If your needs would benefit the whole and are not a mere excuse for egoism, but are not aligned with the company/team, get another job.

In the end, the author learned a lesson, but the wrong one. It's not that you should listen when voices of dissent shout in your ear, but that you should simply foster a general environment of open communication, and discourage action-without-coordination.


Like most engineers, he did the coding part right, the political part wrong. The right way to approach this would be to hack together a proof-of-concept, get buy-in (and/or participation) from the key engineers of the original system, and slowly build consensus. Yes, it's frustrating. Yes, it takes 10 times as long as just hacking it out. But, you end up not looking like an ass and also probably will end up with a better solution anyway because even you, Mr. Superstar programmer, might miss some details that the other people who have been working on the project longer will catch.

In the situation where you come in after a long weekend and show how you've managed to "fix" other engineers work you end up pissing people off because it makes them feel like you're making them look bad. Make them a part of the solution.

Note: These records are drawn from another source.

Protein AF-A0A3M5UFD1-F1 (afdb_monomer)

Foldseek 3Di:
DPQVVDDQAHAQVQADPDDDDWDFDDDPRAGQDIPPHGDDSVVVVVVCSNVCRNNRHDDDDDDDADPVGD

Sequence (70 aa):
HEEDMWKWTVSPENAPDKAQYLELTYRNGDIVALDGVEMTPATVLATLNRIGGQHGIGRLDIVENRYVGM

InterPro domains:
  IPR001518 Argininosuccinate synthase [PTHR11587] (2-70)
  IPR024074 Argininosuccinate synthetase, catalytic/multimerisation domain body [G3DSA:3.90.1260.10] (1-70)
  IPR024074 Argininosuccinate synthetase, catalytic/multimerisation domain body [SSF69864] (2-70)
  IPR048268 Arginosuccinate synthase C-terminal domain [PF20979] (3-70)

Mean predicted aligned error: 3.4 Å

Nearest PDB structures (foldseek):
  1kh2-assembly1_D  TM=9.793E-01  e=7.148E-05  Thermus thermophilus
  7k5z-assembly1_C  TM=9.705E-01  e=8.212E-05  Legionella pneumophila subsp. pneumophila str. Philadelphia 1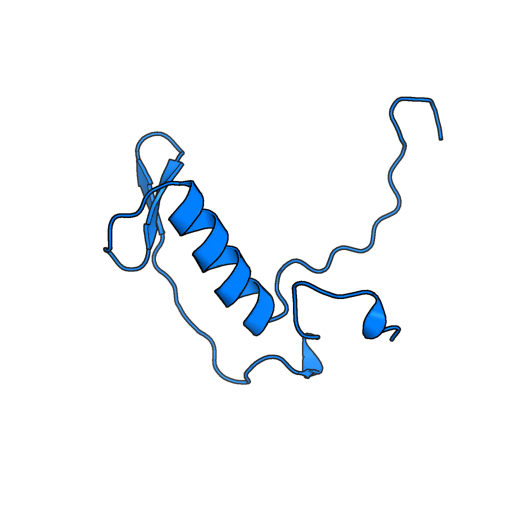
  1kh2-assembly1_C  TM=9.664E-01  e=7.662E-05  Thermus thermophilus
  7k5z-assembly1_A  TM=9.695E-01  e=1.011E-04  Legionella pneumophila subsp. pneumophila str. Philadelphia 1
  7k5z-assembly1_D  TM=9.695E-01  e=1.084E-04  Leg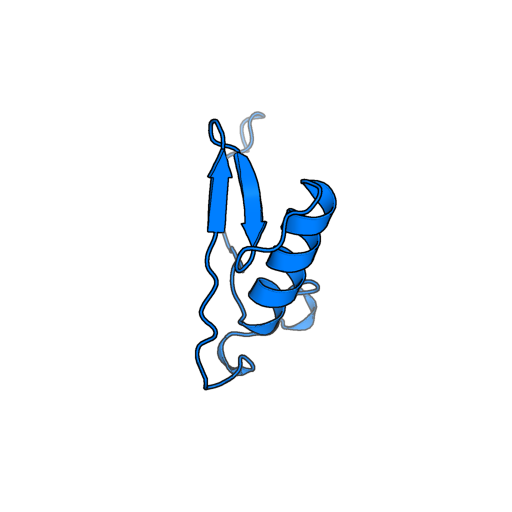ionella pneumophila subsp. pneumophila str. Philadelphia 1

Structure (mmCIF, N/CA/C/O backbone):
data_AF-A0A3M5UFD1-F1
#
_entry.id   AF-A0A3M5UFD1-F1
#
loop_
_atom_site.group_PDB
_atom_site.id
_atom_site.type_symbol
_atom_site.label_atom_id
_atom_site.label_alt_id
_atom_site.label_comp_id
_atom_site.label_asym_id
_atom_site.label_entity_id
_atom_site.label_seq_id
_atom_site.pdbx_PDB_ins_code
_atom_site.Cartn_x
_atom_site.Cartn_y
_atom_site.Cartn_z
_atom_site.occupancy
_atom_site.B_iso_or_equiv
_atom_site.auth_seq_id
_atom_site.auth_comp_id
_atom_site.auth_asym_id
_atom_site.auth_atom_id
_atom_site.pdbx_PDB_model_num
ATOM 1 N N . HIS A 1 1 ? 7.465 -4.430 -21.947 1.00 66.94 1 HIS A N 1
ATOM 2 C CA . HIS A 1 1 ? 7.495 -4.493 -20.476 1.00 66.94 1 HIS A CA 1
ATOM 3 C C . HIS A 1 1 ? 7.750 -5.932 -20.071 1.00 66.94 1 HIS A C 1
ATOM 5 O O . HIS A 1 1 ? 7.110 -6.813 -20.632 1.00 66.94 1 HIS A O 1
ATOM 11 N N . GLU A 1 2 ? 8.710 -6.179 -19.180 1.00 84.88 2 GLU A N 1
ATOM 12 C CA . GLU A 1 2 ? 8.934 -7.516 -18.618 1.00 84.88 2 GLU A CA 1
ATOM 13 C C . GLU A 1 2 ? 7.862 -7.792 -17.559 1.00 84.88 2 GLU A C 1
ATOM 15 O O . GLU A 1 2 ? 8.052 -7.543 -16.371 1.00 84.88 2 GLU A O 1
ATOM 20 N N . GLU A 1 3 ? 6.689 -8.247 -18.004 1.00 90.00 3 GLU A N 1
ATOM 21 C CA . GLU A 1 3 ? 5.560 -8.501 -17.101 1.00 90.00 3 GLU A CA 1
ATOM 22 C C . GLU A 1 3 ? 5.877 -9.617 -16.092 1.00 90.00 3 GLU A C 1
ATOM 24 O O . GLU A 1 3 ? 5.427 -9.580 -14.950 1.00 90.00 3 GLU A O 1
ATOM 29 N N . ASP A 1 4 ? 6.758 -10.546 -16.470 1.00 91.81 4 ASP A N 1
ATOM 30 C CA . ASP A 1 4 ? 7.176 -11.672 -15.637 1.00 91.81 4 ASP A CA 1
ATOM 31 C C . ASP A 1 4 ? 7.887 -11.261 -14.336 1.00 91.81 4 ASP A C 1
ATOM 33 O O . ASP A 1 4 ? 7.896 -12.055 -13.385 1.00 91.81 4 ASP A O 1
ATOM 37 N N . MET A 1 5 ? 8.448 -10.045 -14.260 1.00 92.88 5 MET A N 1
ATOM 38 C CA . MET A 1 5 ? 9.068 -9.500 -13.044 1.00 92.88 5 MET A CA 1
ATOM 39 C C . MET A 1 5 ? 8.042 -9.218 -11.938 1.00 92.88 5 MET A C 1
ATOM 41 O O . MET A 1 5 ? 8.362 -9.299 -10.750 1.00 92.88 5 MET A O 1
ATOM 45 N N . TRP A 1 6 ? 6.799 -8.905 -12.304 1.00 94.19 6 TRP A N 1
ATOM 46 C CA . TRP A 1 6 ? 5.780 -8.441 -11.371 1.00 94.19 6 TRP A CA 1
ATOM 47 C C . TRP A 1 6 ? 4.929 -9.612 -10.885 1.00 94.19 6 TRP A C 1
ATOM 49 O O . TRP A 1 6 ? 4.117 -10.171 -11.614 1.00 94.19 6 TRP A O 1
ATOM 59 N N . LYS A 1 7 ? 5.116 -10.012 -9.623 1.00 94.56 7 LYS A N 1
ATOM 60 C CA . LYS A 1 7 ? 4.386 -11.152 -9.030 1.00 94.56 7 LYS A CA 1
ATOM 61 C C . LYS A 1 7 ? 3.194 -10.752 -8.164 1.00 94.56 7 LYS A C 1
ATOM 63 O O . LYS A 1 7 ? 2.359 -11.596 -7.860 1.00 94.56 7 LYS A O 1
ATOM 68 N N . TRP A 1 8 ? 3.152 -9.498 -7.720 1.00 95.56 8 TRP A N 1
ATOM 69 C CA . TRP A 1 8 ? 2.184 -9.025 -6.725 1.00 95.56 8 TRP A CA 1
ATOM 70 C C . TRP A 1 8 ? 1.070 -8.172 -7.328 1.00 95.56 8 TRP A C 1
ATOM 72 O O . TRP A 1 8 ? -0.012 -8.095 -6.755 1.00 95.56 8 TRP A O 1
ATOM 82 N N . THR A 1 9 ? 1.324 -7.527 -8.464 1.00 97.31 9 THR A N 1
ATOM 83 C CA . THR A 1 9 ? 0.418 -6.539 -9.052 1.00 97.31 9 THR A CA 1
ATOM 84 C C . THR A 1 9 ? 0.208 -6.825 -10.531 1.00 97.31 9 THR A C 1
ATOM 86 O O . THR A 1 9 ? 1.130 -7.289 -11.203 1.00 97.31 9 THR A O 1
ATOM 89 N N . VAL A 1 10 ? -0.983 -6.528 -11.049 1.00 96.56 10 VAL A N 1
ATOM 90 C CA . VAL A 1 10 ? -1.222 -6.456 -12.498 1.00 96.56 10 VAL A CA 1
ATOM 91 C C . VAL A 1 10 ? -0.600 -5.182 -13.065 1.00 96.56 10 VAL A C 1
ATOM 93 O O . VAL A 1 10 ? -0.283 -4.252 -12.319 1.00 96.56 10 VAL A O 1
ATOM 96 N N . SER A 1 11 ? -0.390 -5.130 -14.378 1.00 96.31 11 SER A N 1
ATOM 97 C CA . SER A 1 11 ? 0.042 -3.890 -15.017 1.00 96.31 11 SER A CA 1
ATOM 98 C C . SER A 1 11 ? -1.094 -2.859 -15.000 1.00 96.31 11 SER A C 1
ATOM 100 O O . SER A 1 11 ? -2.261 -3.259 -15.036 1.00 96.31 11 SER A O 1
ATOM 102 N N . PRO A 1 12 ? -0.803 -1.546 -14.947 1.00 94.62 12 PRO A N 1
ATOM 103 C CA . PRO A 1 12 ? -1.841 -0.517 -15.011 1.00 94.62 12 PRO A CA 1
ATOM 104 C C . PRO A 1 12 ? -2.759 -0.645 -16.236 1.00 94.62 12 PRO A C 1
ATOM 106 O O . PRO A 1 12 ? -3.941 -0.344 -16.147 1.00 94.62 12 PRO A O 1
ATOM 109 N N . GLU A 1 13 ? -2.244 -1.146 -17.361 1.00 95.31 13 GLU A N 1
ATOM 110 C CA . GLU A 1 13 ? -3.010 -1.398 -18.589 1.00 95.31 13 GLU A CA 1
ATOM 111 C C . GLU A 1 13 ? -3.999 -2.567 -18.456 1.00 95.31 13 GLU A C 1
ATOM 113 O O . GLU A 1 13 ? -4.963 -2.643 -19.211 1.00 95.31 13 GLU A O 1
ATOM 118 N N . ASN A 1 14 ? -3.755 -3.478 -17.510 1.00 96.12 14 ASN A N 1
ATOM 119 C CA . ASN A 1 14 ? -4.615 -4.621 -17.197 1.00 96.12 14 ASN A CA 1
ATOM 120 C C . ASN A 1 14 ? -5.463 -4.399 -15.929 1.00 96.12 14 ASN A C 1
ATOM 122 O O . ASN A 1 14 ? -6.189 -5.305 -15.511 1.00 96.12 14 ASN A O 1
ATOM 126 N N . ALA A 1 15 ? -5.352 -3.234 -15.284 1.00 97.44 15 ALA A N 1
ATOM 127 C CA . ALA A 1 15 ? -6.158 -2.889 -14.121 1.00 97.44 15 ALA A CA 1
ATOM 128 C C . ALA A 1 15 ? -7.628 -2.632 -14.523 1.00 97.44 15 ALA A C 1
ATOM 130 O O . ALA A 1 15 ? -7.907 -2.287 -15.672 1.00 97.44 15 ALA A O 1
ATOM 131 N N . PRO A 1 16 ? -8.597 -2.787 -13.604 1.00 98.31 16 PRO A N 1
ATOM 132 C CA . PRO A 1 16 ? -9.995 -2.484 -13.891 1.00 98.31 16 PRO A CA 1
ATOM 133 C C . PRO A 1 16 ? -10.220 -1.017 -14.293 1.00 98.31 16 PRO A C 1
ATOM 135 O O . PRO A 1 16 ? -9.754 -0.106 -13.616 1.00 98.31 16 PRO A O 1
ATOM 138 N N . ASP A 1 17 ? -11.070 -0.781 -15.298 1.00 97.88 17 ASP A N 1
ATOM 139 C CA . ASP A 1 17 ? -11.471 0.578 -15.718 1.00 97.88 17 ASP A CA 1
ATOM 140 C C . ASP A 1 17 ? -12.305 1.333 -14.664 1.00 97.88 17 ASP A C 1
ATOM 142 O O . ASP A 1 17 ? -12.551 2.537 -14.775 1.00 97.88 17 ASP A O 1
ATOM 146 N N . LYS A 1 18 ? -12.817 0.619 -13.656 1.00 97.75 18 LYS A N 1
ATOM 147 C CA . LYS A 1 18 ? -13.665 1.178 -12.601 1.00 97.75 18 LYS A CA 1
ATOM 148 C C . LYS A 1 18 ? -12.875 1.336 -11.313 1.00 97.75 18 LYS A C 1
ATOM 150 O O . LYS A 1 18 ? -12.365 0.359 -10.769 1.00 97.75 18 LYS A O 1
ATOM 155 N N . ALA A 1 19 ? -12.887 2.554 -10.782 1.00 97.00 19 ALA A N 1
ATOM 156 C CA . A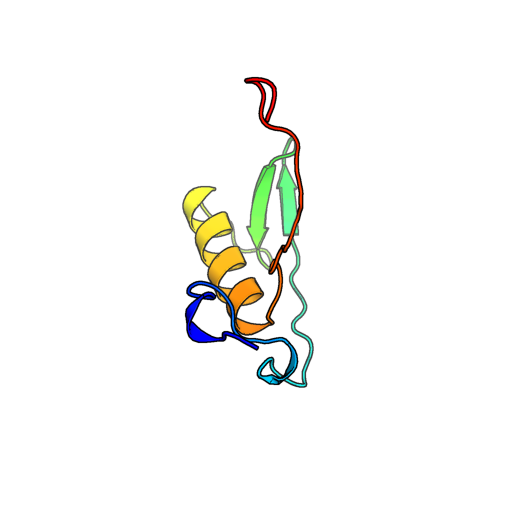LA A 1 19 ? -12.322 2.845 -9.475 1.00 97.00 19 ALA A CA 1
ATOM 157 C C . ALA A 1 19 ? -13.025 2.047 -8.366 1.00 97.00 19 ALA A C 1
ATOM 159 O O . ALA A 1 19 ? -14.248 1.877 -8.369 1.00 97.00 19 ALA A O 1
ATOM 160 N N . GLN A 1 20 ? -12.236 1.614 -7.386 1.00 97.81 20 GLN A N 1
ATOM 161 C CA . GLN A 1 20 ? -12.715 1.091 -6.116 1.00 97.81 20 GLN A CA 1
ATOM 162 C C . GLN A 1 20 ? -12.348 2.084 -5.014 1.00 97.81 20 GLN A C 1
ATOM 164 O O . GLN A 1 20 ? -11.190 2.476 -4.888 1.00 97.81 20 GLN A O 1
ATOM 169 N N . TYR A 1 21 ? -13.336 2.480 -4.218 1.00 98.12 21 TYR A N 1
ATOM 170 C CA . TYR A 1 21 ? -13.132 3.331 -3.050 1.00 98.12 21 TYR A CA 1
ATOM 171 C C . TYR A 1 21 ? -12.994 2.453 -1.808 1.00 98.12 21 TYR A C 1
ATOM 173 O O . TYR A 1 21 ? -13.693 1.448 -1.693 1.00 98.12 21 TYR A O 1
ATOM 181 N N . LEU A 1 22 ? -12.085 2.836 -0.914 1.00 97.38 22 LEU A N 1
ATOM 182 C CA . LEU A 1 22 ? -11.852 2.183 0.370 1.00 97.38 22 LEU A CA 1
ATOM 183 C C . LEU A 1 22 ? -11.820 3.247 1.460 1.00 97.38 22 LEU A C 1
ATOM 185 O O . LEU A 1 22 ? -11.148 4.270 1.307 1.00 97.38 22 LEU A O 1
ATOM 189 N N . GLU A 1 23 ? -12.494 2.983 2.570 1.00 98.44 23 GLU A N 1
ATOM 190 C CA . GLU A 1 23 ? -12.367 3.773 3.788 1.00 98.44 23 GLU A CA 1
ATOM 191 C C . GLU A 1 23 ? -11.361 3.114 4.736 1.00 98.44 23 GLU A C 1
ATOM 193 O O . GLU A 1 23 ? -11.485 1.939 5.082 1.00 98.44 23 GLU A O 1
ATOM 198 N N . LEU A 1 24 ? -10.354 3.875 5.166 1.00 98.31 24 LEU A N 1
ATOM 199 C CA . LEU A 1 24 ? -9.355 3.423 6.132 1.00 98.31 24 LEU A CA 1
ATOM 200 C C . LEU A 1 24 ? -9.650 4.049 7.493 1.00 98.31 24 LEU A C 1
ATOM 202 O O . LEU A 1 24 ? -9.596 5.271 7.643 1.00 98.31 24 LEU A O 1
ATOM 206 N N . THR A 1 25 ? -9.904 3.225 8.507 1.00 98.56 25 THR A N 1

The advice of staying out of other people's code is either good or bad depending on what it means to "stay out". Avoid reading others people's code? Avoid trying to come up with alternative solutions to other people's code? Bad idea. Avoid going in and rewriting other people's code without syncing up with them before you demo your improvements to their boss? Yeah, that's probably good advice.


"Yes, it's frustrating. Yes, it takes 10 times as long as just hacking it out."

Yes, unless you are immortal, life is too short for this kind of crap.

Multiply the "takes 10 times as long" with an arbitrary n problems, and you soon end up wasting years on things that should take a few days.

One way to make "the best way to have a future is to be part of a team that values progress over politics, ideas over territory, and initiative over decorum." actionable is to change your job if you are working in a company where you have to jump through political hoops and "take 10 times as long" to get engineering improvements done.

Imo, being able to play political games is a valuable skill, to be used on the very rare occasion such game playing is really necessary. But you shouldn't have to do it every other day, especially on engineering problems. In this case, it might be better to just change your job, unless you have very very strong reasons for staying on.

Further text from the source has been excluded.